(Records for processing Opens)

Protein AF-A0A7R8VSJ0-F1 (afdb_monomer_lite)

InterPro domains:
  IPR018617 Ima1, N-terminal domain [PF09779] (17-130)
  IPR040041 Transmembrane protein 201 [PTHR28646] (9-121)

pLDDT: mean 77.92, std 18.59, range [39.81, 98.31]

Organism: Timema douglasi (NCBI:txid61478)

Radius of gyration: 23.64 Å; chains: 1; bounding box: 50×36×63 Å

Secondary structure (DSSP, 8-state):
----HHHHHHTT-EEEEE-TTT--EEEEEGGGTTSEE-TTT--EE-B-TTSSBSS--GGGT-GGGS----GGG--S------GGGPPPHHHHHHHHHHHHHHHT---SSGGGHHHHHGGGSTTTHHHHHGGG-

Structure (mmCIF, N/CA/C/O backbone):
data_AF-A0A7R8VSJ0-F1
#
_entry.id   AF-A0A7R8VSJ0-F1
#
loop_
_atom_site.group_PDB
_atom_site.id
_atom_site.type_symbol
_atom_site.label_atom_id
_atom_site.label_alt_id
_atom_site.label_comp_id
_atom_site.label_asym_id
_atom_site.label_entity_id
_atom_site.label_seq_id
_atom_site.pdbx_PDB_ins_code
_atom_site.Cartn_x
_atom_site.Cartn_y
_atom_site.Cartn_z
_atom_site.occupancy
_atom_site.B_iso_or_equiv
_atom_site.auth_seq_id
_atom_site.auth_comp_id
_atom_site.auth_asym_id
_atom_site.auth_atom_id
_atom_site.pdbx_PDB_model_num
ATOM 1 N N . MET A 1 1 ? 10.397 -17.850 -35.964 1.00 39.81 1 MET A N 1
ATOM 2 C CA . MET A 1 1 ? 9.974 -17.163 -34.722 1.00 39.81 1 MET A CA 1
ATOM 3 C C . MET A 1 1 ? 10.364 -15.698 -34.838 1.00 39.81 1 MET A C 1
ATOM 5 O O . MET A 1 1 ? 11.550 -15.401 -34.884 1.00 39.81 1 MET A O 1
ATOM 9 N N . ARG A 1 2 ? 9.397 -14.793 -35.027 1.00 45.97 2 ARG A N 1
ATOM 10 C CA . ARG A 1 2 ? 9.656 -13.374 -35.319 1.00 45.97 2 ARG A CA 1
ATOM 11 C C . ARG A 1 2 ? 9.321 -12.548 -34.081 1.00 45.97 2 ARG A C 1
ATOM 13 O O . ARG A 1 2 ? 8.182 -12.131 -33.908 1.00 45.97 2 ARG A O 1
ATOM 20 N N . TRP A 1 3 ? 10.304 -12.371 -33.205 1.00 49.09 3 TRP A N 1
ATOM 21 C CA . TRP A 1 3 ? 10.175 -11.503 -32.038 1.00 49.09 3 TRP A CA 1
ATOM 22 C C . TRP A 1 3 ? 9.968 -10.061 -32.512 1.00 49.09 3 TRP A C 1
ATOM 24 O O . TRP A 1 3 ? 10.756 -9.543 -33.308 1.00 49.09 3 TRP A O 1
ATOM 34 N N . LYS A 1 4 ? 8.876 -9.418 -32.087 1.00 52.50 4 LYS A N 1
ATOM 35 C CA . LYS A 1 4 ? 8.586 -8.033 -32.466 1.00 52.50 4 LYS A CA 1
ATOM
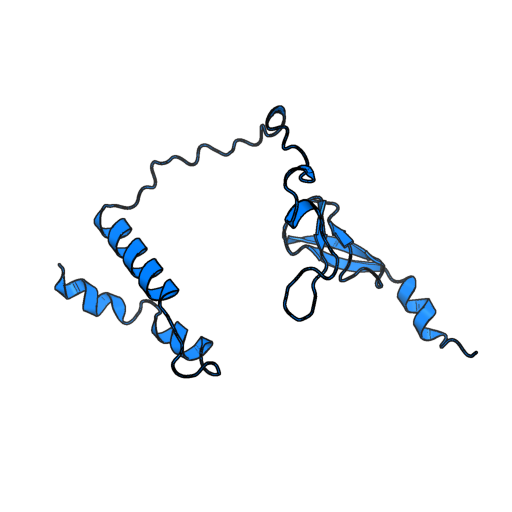 36 C C . LYS A 1 4 ? 9.618 -7.128 -31.791 1.00 52.50 4 LYS A C 1
ATOM 38 O O . LYS A 1 4 ? 9.660 -7.016 -30.571 1.00 52.50 4 LYS A O 1
ATOM 43 N N . VAL A 1 5 ? 10.423 -6.440 -32.598 1.00 57.50 5 VAL A N 1
ATOM 44 C CA . VAL A 1 5 ? 11.511 -5.517 -32.203 1.00 57.50 5 VAL A CA 1
ATOM 45 C C . VAL A 1 5 ? 11.097 -4.488 -31.121 1.00 57.50 5 VAL A C 1
ATOM 47 O O . VAL A 1 5 ? 11.942 -3.984 -30.384 1.00 57.50 5 VAL A O 1
ATOM 50 N N . GLY A 1 6 ? 9.796 -4.206 -30.968 1.00 55.69 6 GLY A N 1
ATOM 51 C CA . GLY A 1 6 ? 9.243 -3.305 -29.950 1.00 55.69 6 GLY A CA 1
ATOM 52 C C . GLY A 1 6 ? 9.138 -3.858 -28.517 1.00 55.69 6 GLY A C 1
ATOM 53 O O . GLY A 1 6 ? 9.053 -3.068 -27.579 1.00 55.69 6 GLY A O 1
ATOM 54 N N . GLU A 1 7 ? 9.160 -5.176 -28.302 1.00 53.72 7 GLU A N 1
ATOM 55 C CA . GLU A 1 7 ? 9.107 -5.762 -26.946 1.00 53.72 7 GLU A CA 1
ATOM 56 C C . GLU A 1 7 ? 10.467 -5.694 -26.243 1.00 53.72 7 GLU A C 1
ATOM 58 O O . GLU A 1 7 ? 10.545 -5.335 -25.071 1.00 53.72 7 GLU A O 1
ATOM 63 N N . PHE A 1 8 ? 11.561 -5.901 -26.981 1.00 53.50 8 PHE A N 1
ATOM 64 C CA . PHE A 1 8 ? 12.925 -5.794 -26.448 1.00 53.50 8 PHE A CA 1
ATOM 65 C C . PHE A 1 8 ? 13.298 -4.376 -25.994 1.00 53.50 8 PHE A C 1
ATOM 67 O O . PHE A 1 8 ? 14.071 -4.218 -25.050 1.00 53.50 8 PHE A O 1
ATOM 74 N N . ARG A 1 9 ? 12.753 -3.334 -26.638 1.00 58.94 9 ARG A N 1
ATOM 75 C CA . ARG A 1 9 ? 13.051 -1.937 -26.278 1.00 58.94 9 ARG A CA 1
ATOM 76 C C . ARG A 1 9 ? 12.439 -1.528 -24.938 1.00 58.94 9 ARG A C 1
ATOM 78 O O . ARG A 1 9 ? 13.078 -0.787 -24.200 1.00 58.94 9 ARG A O 1
ATOM 85 N N . ARG A 1 10 ? 11.247 -2.034 -24.601 1.00 58.28 10 ARG A N 1
ATOM 86 C CA . ARG A 1 10 ? 10.546 -1.684 -23.353 1.00 58.28 10 ARG A CA 1
ATOM 87 C C . ARG A 1 10 ? 11.219 -2.257 -22.108 1.00 58.28 10 ARG A C 1
ATOM 89 O O . ARG A 1 10 ? 11.279 -1.568 -21.102 1.00 58.28 10 ARG A O 1
ATOM 96 N N . ARG A 1 11 ? 11.821 -3.447 -22.198 1.00 59.34 11 ARG A N 1
ATOM 97 C CA . ARG A 1 11 ? 12.534 -4.095 -21.076 1.00 59.34 11 ARG A CA 1
ATOM 98 C C . ARG A 1 11 ? 13.752 -3.307 -20.573 1.00 59.34 11 ARG A C 1
ATOM 100 O O . ARG A 1 11 ? 14.182 -3.497 -19.447 1.00 59.34 11 ARG A O 1
ATOM 107 N N . ARG A 1 12 ? 14.308 -2.408 -21.396 1.00 70.62 12 ARG A N 1
ATOM 108 C CA . ARG A 1 12 ? 15.437 -1.536 -21.015 1.00 70.62 12 ARG A CA 1
ATOM 109 C C . ARG A 1 12 ? 15.009 -0.193 -20.432 1.00 70.62 12 ARG A C 1
ATOM 111 O O . ARG A 1 12 ? 15.861 0.540 -19.934 1.00 70.62 12 ARG A O 1
ATOM 118 N N . LEU A 1 13 ? 13.729 0.157 -20.530 1.00 87.00 13 LEU A N 1
ATOM 119 C CA . LEU A 1 13 ? 13.234 1.415 -19.995 1.00 87.00 13 LEU A CA 1
ATOM 120 C C . LEU A 1 13 ? 13.074 1.273 -18.490 1.00 87.00 13 LEU A C 1
ATOM 122 O O . LEU A 1 13 ? 12.472 0.319 -18.001 1.00 87.00 13 LEU A O 1
ATOM 126 N N . ARG A 1 14 ? 13.631 2.235 -17.766 1.00 93.88 14 ARG A N 1
ATOM 127 C CA . ARG A 1 14 ? 13.329 2.431 -16.357 1.00 93.88 14 ARG A CA 1
ATOM 128 C C . ARG A 1 14 ? 12.201 3.442 -16.240 1.00 93.88 14 ARG A C 1
ATOM 130 O O . ARG A 1 14 ? 12.119 4.364 -17.050 1.00 93.88 14 ARG A O 1
ATOM 137 N N . VAL A 1 15 ? 11.344 3.260 -15.251 1.00 95.56 15 VAL A N 1
ATOM 138 C CA . VAL A 1 15 ? 10.179 4.109 -15.013 1.00 95.56 15 VAL A CA 1
ATOM 139 C C . VAL A 1 15 ? 10.066 4.448 -13.538 1.00 95.56 15 VAL A C 1
ATOM 141 O O . VAL A 1 15 ? 10.421 3.642 -12.677 1.00 95.56 15 VAL A O 1
ATOM 144 N N . CYS A 1 16 ? 9.599 5.664 -13.272 1.00 97.19 16 CYS A N 1
ATOM 145 C CA . CYS A 1 16 ? 9.304 6.132 -11.928 1.00 97.19 16 CYS A CA 1
ATOM 146 C C . CYS A 1 16 ? 7.932 5.596 -11.506 1.00 97.19 16 CYS A C 1
ATOM 148 O O . CYS A 1 16 ? 6.957 5.757 -12.241 1.00 97.19 16 CYS A O 1
ATOM 150 N N . VAL A 1 17 ? 7.875 4.957 -10.344 1.00 97.62 17 VAL A N 1
ATOM 151 C CA . VAL A 1 17 ? 6.665 4.399 -9.731 1.00 97.62 17 VAL A CA 1
ATOM 152 C C . VAL A 1 17 ? 6.596 4.835 -8.272 1.00 97.62 17 VAL A C 1
ATOM 154 O O . VAL A 1 17 ? 7.627 5.095 -7.650 1.00 97.62 17 VAL A O 1
ATOM 157 N N . ASN A 1 18 ? 5.387 4.915 -7.728 1.00 98.19 18 ASN A N 1
ATOM 158 C CA . ASN A 1 18 ? 5.157 5.261 -6.331 1.00 98.19 18 ASN A CA 1
ATOM 159 C C . ASN A 1 18 ? 4.946 3.992 -5.496 1.00 98.19 18 ASN A C 1
ATOM 161 O O . ASN A 1 18 ? 4.258 3.072 -5.937 1.00 98.19 18 ASN A O 1
ATOM 165 N N . CYS A 1 19 ? 5.530 3.935 -4.301 1.00 98.06 19 CYS A N 1
ATOM 166 C CA . CYS A 1 19 ? 5.282 2.854 -3.358 1.00 98.06 19 CYS A CA 1
ATOM 167 C C . CYS A 1 19 ? 3.986 3.092 -2.578 1.00 98.06 19 CYS A C 1
ATOM 169 O O . CYS A 1 19 ? 3.901 4.023 -1.785 1.00 98.06 19 CYS A O 1
ATOM 171 N N . TRP A 1 20 ? 3.033 2.172 -2.697 1.00 97.00 20 TRP A N 1
ATOM 172 C CA . TRP A 1 20 ? 1.754 2.216 -1.974 1.00 97.00 20 TRP A CA 1
ATOM 173 C C . TRP A 1 20 ? 1.862 2.302 -0.434 1.00 97.00 20 TRP A C 1
ATOM 175 O O . TRP A 1 20 ? 0.931 2.766 0.214 1.00 97.00 20 TRP A O 1
ATOM 185 N N . TYR A 1 21 ? 2.981 1.872 0.164 1.00 96.31 21 TYR A N 1
ATOM 186 C CA . TYR A 1 21 ? 3.145 1.811 1.627 1.00 96.31 21 TYR A CA 1
ATOM 187 C C . TYR A 1 21 ? 3.764 3.075 2.215 1.00 96.31 21 TYR A C 1
ATOM 189 O O . TYR A 1 21 ? 3.221 3.661 3.146 1.00 96.31 21 TYR A O 1
ATOM 197 N N . CYS A 1 22 ? 4.927 3.485 1.703 1.00 96.94 22 CYS A N 1
ATOM 198 C CA . CYS A 1 22 ? 5.640 4.657 2.216 1.00 96.94 22 CYS A CA 1
ATOM 199 C C . CYS A 1 22 ? 5.382 5.927 1.399 1.00 96.94 22 CYS A C 1
ATOM 201 O O . CYS A 1 22 ? 5.863 6.988 1.782 1.00 96.94 22 CYS A O 1
ATOM 203 N N . ASN A 1 23 ? 4.641 5.825 0.290 1.00 97.44 23 ASN A N 1
ATOM 204 C CA . ASN A 1 23 ? 4.355 6.910 -0.648 1.00 97.44 23 ASN A CA 1
ATOM 205 C C . ASN A 1 23 ? 5.611 7.559 -1.269 1.00 97.44 23 ASN A C 1
ATOM 207 O O . ASN A 1 23 ? 5.525 8.628 -1.874 1.00 97.44 23 ASN A O 1
ATOM 211 N N . GLU A 1 24 ? 6.774 6.911 -1.162 1.00 98.00 24 GLU A N 1
ATOM 212 C CA . GLU A 1 24 ? 8.006 7.360 -1.806 1.00 98.00 24 GLU A CA 1
ATOM 213 C C . GLU A 1 24 ? 8.093 6.862 -3.246 1.00 98.00 24 GLU A C 1
ATOM 215 O O . GLU A 1 24 ? 7.717 5.731 -3.577 1.00 98.00 24 GLU A O 1
ATOM 220 N N . ASN A 1 25 ? 8.645 7.708 -4.112 1.00 98.31 25 ASN A N 1
ATOM 221 C CA . ASN A 1 25 ? 8.891 7.349 -5.500 1.00 98.31 25 ASN A CA 1
ATOM 222 C C . ASN A 1 25 ? 10.205 6.568 -5.634 1.00 98.31 25 ASN A C 1
ATOM 224 O O . ASN A 1 25 ? 11.211 6.856 -4.980 1.00 98.31 25 ASN A O 1
ATOM 228 N N . THR A 1 26 ? 10.215 5.582 -6.526 1.00 97.19 26 THR A N 1
ATOM 229 C CA . THR A 1 26 ? 11.410 4.819 -6.891 1.00 97.19 26 THR A CA 1
ATOM 230 C C . THR A 1 26 ? 11.445 4.552 -8.390 1.00 97.19 26 THR A C 1
ATOM 232 O O . THR A 1 26 ? 10.452 4.711 -9.097 1.00 97.19 26 THR A O 1
ATOM 235 N N . THR A 1 27 ? 12.613 4.174 -8.902 1.00 97.50 27 THR A N 1
ATOM 236 C CA . THR A 1 27 ? 12.813 3.874 -10.320 1.00 97.50 27 THR A CA 1
ATOM 237 C C . THR A 1 27 ? 13.074 2.388 -10.517 1.00 97.50 27 THR A C 1
ATOM 239 O O . THR A 1 27 ? 14.090 1.862 -10.064 1.00 97.50 27 THR A O 1
ATOM 242 N N . VAL A 1 28 ? 12.196 1.722 -11.263 1.00 96.38 28 VAL A N 1
ATOM 243 C CA . VAL A 1 28 ? 12.263 0.276 -11.528 1.00 96.38 28 VAL A CA 1
ATOM 244 C C . VAL A 1 28 ? 12.337 -0.006 -13.030 1.00 96.38 28 VAL A C 1
ATOM 246 O O . VAL A 1 28 ? 11.966 0.853 -13.836 1.00 96.38 28 
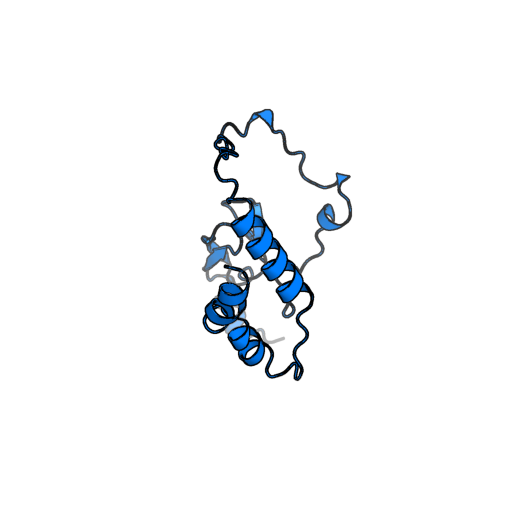VAL A O 1
ATOM 249 N N . PRO A 1 29 ? 12.839 -1.177 -13.462 1.00 95.19 29 PRO A N 1
ATOM 250 C CA . PRO A 1 29 ? 12.631 -1.643 -14.831 1.00 95.19 29 PRO A CA 1
ATOM 251 C C . PRO A 1 29 ? 11.140 -1.643 -15.182 1.00 95.19 29 PRO A C 1
ATOM 253 O O . PRO A 1 29 ? 10.311 -1.973 -14.341 1.00 95.19 29 PRO A O 1
ATOM 256 N N . TYR A 1 30 ? 10.791 -1.320 -16.426 1.00 93.88 30 TYR A N 1
ATOM 257 C CA . TYR A 1 30 ? 9.395 -1.275 -16.875 1.00 93.88 30 TYR A CA 1
ATOM 258 C C . TYR A 1 30 ? 8.642 -2.595 -16.645 1.00 93.88 30 TYR A C 1
ATOM 260 O O . TYR A 1 30 ? 7.452 -2.587 -16.358 1.00 93.88 30 TYR A O 1
ATOM 268 N N . GLU A 1 31 ? 9.332 -3.734 -16.734 1.00 93.44 31 GLU A N 1
ATOM 269 C CA . GLU A 1 31 ? 8.752 -5.054 -16.446 1.00 93.44 31 GLU A CA 1
ATOM 270 C C . GLU A 1 31 ? 8.418 -5.271 -14.960 1.00 93.44 31 GLU A C 1
ATOM 272 O O . GLU A 1 31 ? 7.604 -6.136 -14.653 1.00 93.44 31 GLU A O 1
ATOM 277 N N . ASN A 1 32 ? 8.959 -4.438 -14.065 1.00 95.56 32 ASN A N 1
ATOM 278 C CA . ASN A 1 32 ? 8.803 -4.553 -12.618 1.00 95.56 32 ASN A CA 1
ATOM 279 C C . ASN A 1 32 ? 7.842 -3.520 -12.015 1.00 95.56 32 ASN A C 1
ATOM 281 O O . ASN A 1 32 ? 7.783 -3.398 -10.797 1.00 95.56 32 ASN A O 1
ATOM 285 N N . VAL A 1 33 ? 7.083 -2.768 -12.821 1.00 95.44 33 VAL A N 1
ATOM 286 C CA . VAL A 1 33 ? 6.186 -1.699 -12.319 1.00 95.44 33 VAL A CA 1
ATOM 287 C C . VAL A 1 33 ? 5.158 -2.168 -11.290 1.00 95.44 33 VAL A C 1
ATOM 289 O O . VAL A 1 33 ? 4.699 -1.361 -10.493 1.00 95.44 33 VAL A O 1
ATOM 292 N N . ASN A 1 34 ? 4.808 -3.454 -11.316 1.00 96.81 34 ASN A N 1
ATOM 293 C CA . ASN A 1 34 ? 3.867 -4.094 -10.400 1.00 96.81 34 ASN A CA 1
ATOM 294 C C . ASN A 1 34 ? 4.491 -5.342 -9.747 1.00 96.81 34 ASN A C 1
ATOM 296 O O . ASN A 1 34 ? 3.790 -6.311 -9.485 1.00 96.81 34 ASN A O 1
ATOM 300 N N . CYS A 1 35 ? 5.815 -5.392 -9.584 1.00 96.75 35 CYS A N 1
ATOM 301 C CA . CYS A 1 35 ? 6.486 -6.488 -8.881 1.00 96.75 35 CYS A CA 1
ATOM 302 C C . CYS A 1 35 ? 7.889 -6.081 -8.413 1.00 96.75 35 CYS A C 1
ATOM 304 O O . CYS A 1 35 ? 8.906 -6.534 -8.943 1.00 96.75 35 CYS A O 1
ATOM 306 N N . PHE A 1 36 ? 7.962 -5.216 -7.404 1.00 97.06 36 PHE A N 1
ATOM 307 C CA . PHE A 1 36 ? 9.241 -4.773 -6.846 1.00 97.06 36 PHE A CA 1
ATOM 308 C C . PHE A 1 36 ? 9.193 -4.639 -5.327 1.00 97.06 36 PHE A C 1
ATOM 310 O O . PHE A 1 36 ? 8.160 -4.311 -4.764 1.00 97.06 36 PHE A O 1
ATOM 317 N N . GLU A 1 37 ? 10.321 -4.854 -4.658 1.00 96.81 37 GLU A N 1
ATOM 318 C CA . GLU A 1 37 ? 10.484 -4.478 -3.250 1.00 9
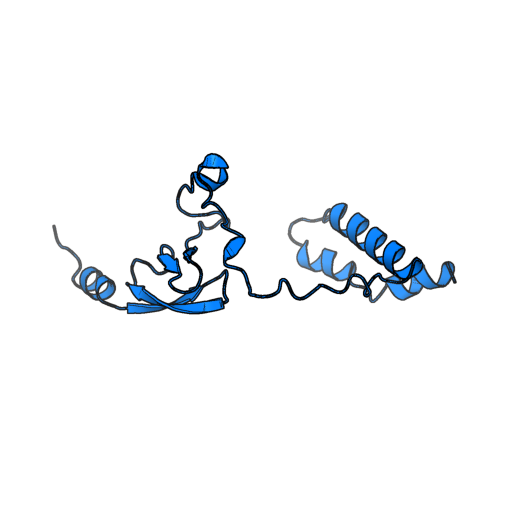6.81 37 GLU A CA 1
ATOM 319 C C . GLU A 1 37 ? 10.921 -3.014 -3.177 1.00 96.81 37 GLU A C 1
ATOM 321 O O . GLU A 1 37 ? 11.816 -2.575 -3.908 1.00 96.81 37 GLU A O 1
ATOM 326 N N . CYS A 1 38 ? 10.239 -2.222 -2.351 1.00 96.62 38 CYS A N 1
ATOM 327 C CA . CYS A 1 38 ? 10.532 -0.805 -2.218 1.00 96.62 38 CYS A CA 1
ATOM 328 C C . CYS A 1 38 ? 11.881 -0.605 -1.507 1.00 96.62 38 CYS A C 1
ATOM 330 O O . CYS A 1 38 ? 12.016 -1.042 -0.369 1.00 96.62 38 CYS A O 1
ATOM 332 N N . PRO A 1 39 ? 12.843 0.142 -2.084 1.00 96.81 39 PRO A N 1
ATOM 333 C CA . PRO A 1 39 ? 14.154 0.349 -1.458 1.00 96.81 39 PRO A CA 1
ATOM 334 C C . PRO A 1 39 ? 14.120 1.258 -0.217 1.00 96.81 39 PRO A C 1
ATOM 336 O O . PRO A 1 39 ? 15.151 1.461 0.415 1.00 96.81 39 PRO A O 1
ATOM 339 N N . HIS A 1 40 ? 12.966 1.856 0.099 1.00 94.88 40 HIS A N 1
ATOM 340 C CA . HIS A 1 40 ? 12.807 2.792 1.218 1.00 94.88 40 HIS A CA 1
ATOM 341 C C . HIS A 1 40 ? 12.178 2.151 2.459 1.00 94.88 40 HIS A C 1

(Records for processing Closes)

▸ Task details
Exactly as written, repeat the lines from the start of the listing through the line containing "ATOM 1 N N .", both included.

▸ Written solution
Protein AF-A0A7R8VSJ0-F1 (afdb_monomer_lite)

InterPro domains:
  IPR018617 Ima1, N-terminal domain [PF09779] (17-130)
  IPR040041 Transmembrane protein 201 [PTHR28646] (9-121)

pLDDT: mean 77.92, std 18.59, range [39.81, 98.31]

Organism: Timema douglasi (NCBI:txid61478)

Radius of gyration: 23.64 Å; chains: 1; bounding box: 50×36×63 Å

Secondary structure (DSSP, 8-state):
----HHHHHHTT-EEEEE-TTT--EEEEEGGGTTSEE-TTT--EE-B-TTSSBSS--GGGT-GGGS----GGG--S------GGGPPPHHHHHHHHHHHHHHHT---SSGGGHHHHHGGGSTTTHHHHHGGG-

Structure (mmCIF, N/CA/C/O backbone):
data_AF-A0A7R8VSJ0-F1
#
_entry.id   AF-A0A7R8VSJ0-F1
#
loop_
_atom_site.group_PDB
_atom_site.id
_atom_site.type_symbol
_atom_site.label_atom_id
_atom_site.label_alt_id
_atom_site.label_comp_id
_atom_site.label_asym_id
_atom_site.label_entity_id
_atom_site.label_seq_id
_atom_site.pdbx_PDB_ins_code
_atom_site.Cartn_x
_atom_site.Cartn_y
_atom_site.Cartn_z
_atom_site.occupancy
_atom_site.B_iso_or_equiv
_atom_site.auth_seq_id
_atom_site.auth_comp_id
_atom_site.auth_asym_id
_atom_site.auth_atom_id
_atom_site.pdbx_PDB_model_num
ATOM 1 N N . MET A 1 1 ? 10.397 -17.850 -35.964 1.00 39.81 1 MET A N 1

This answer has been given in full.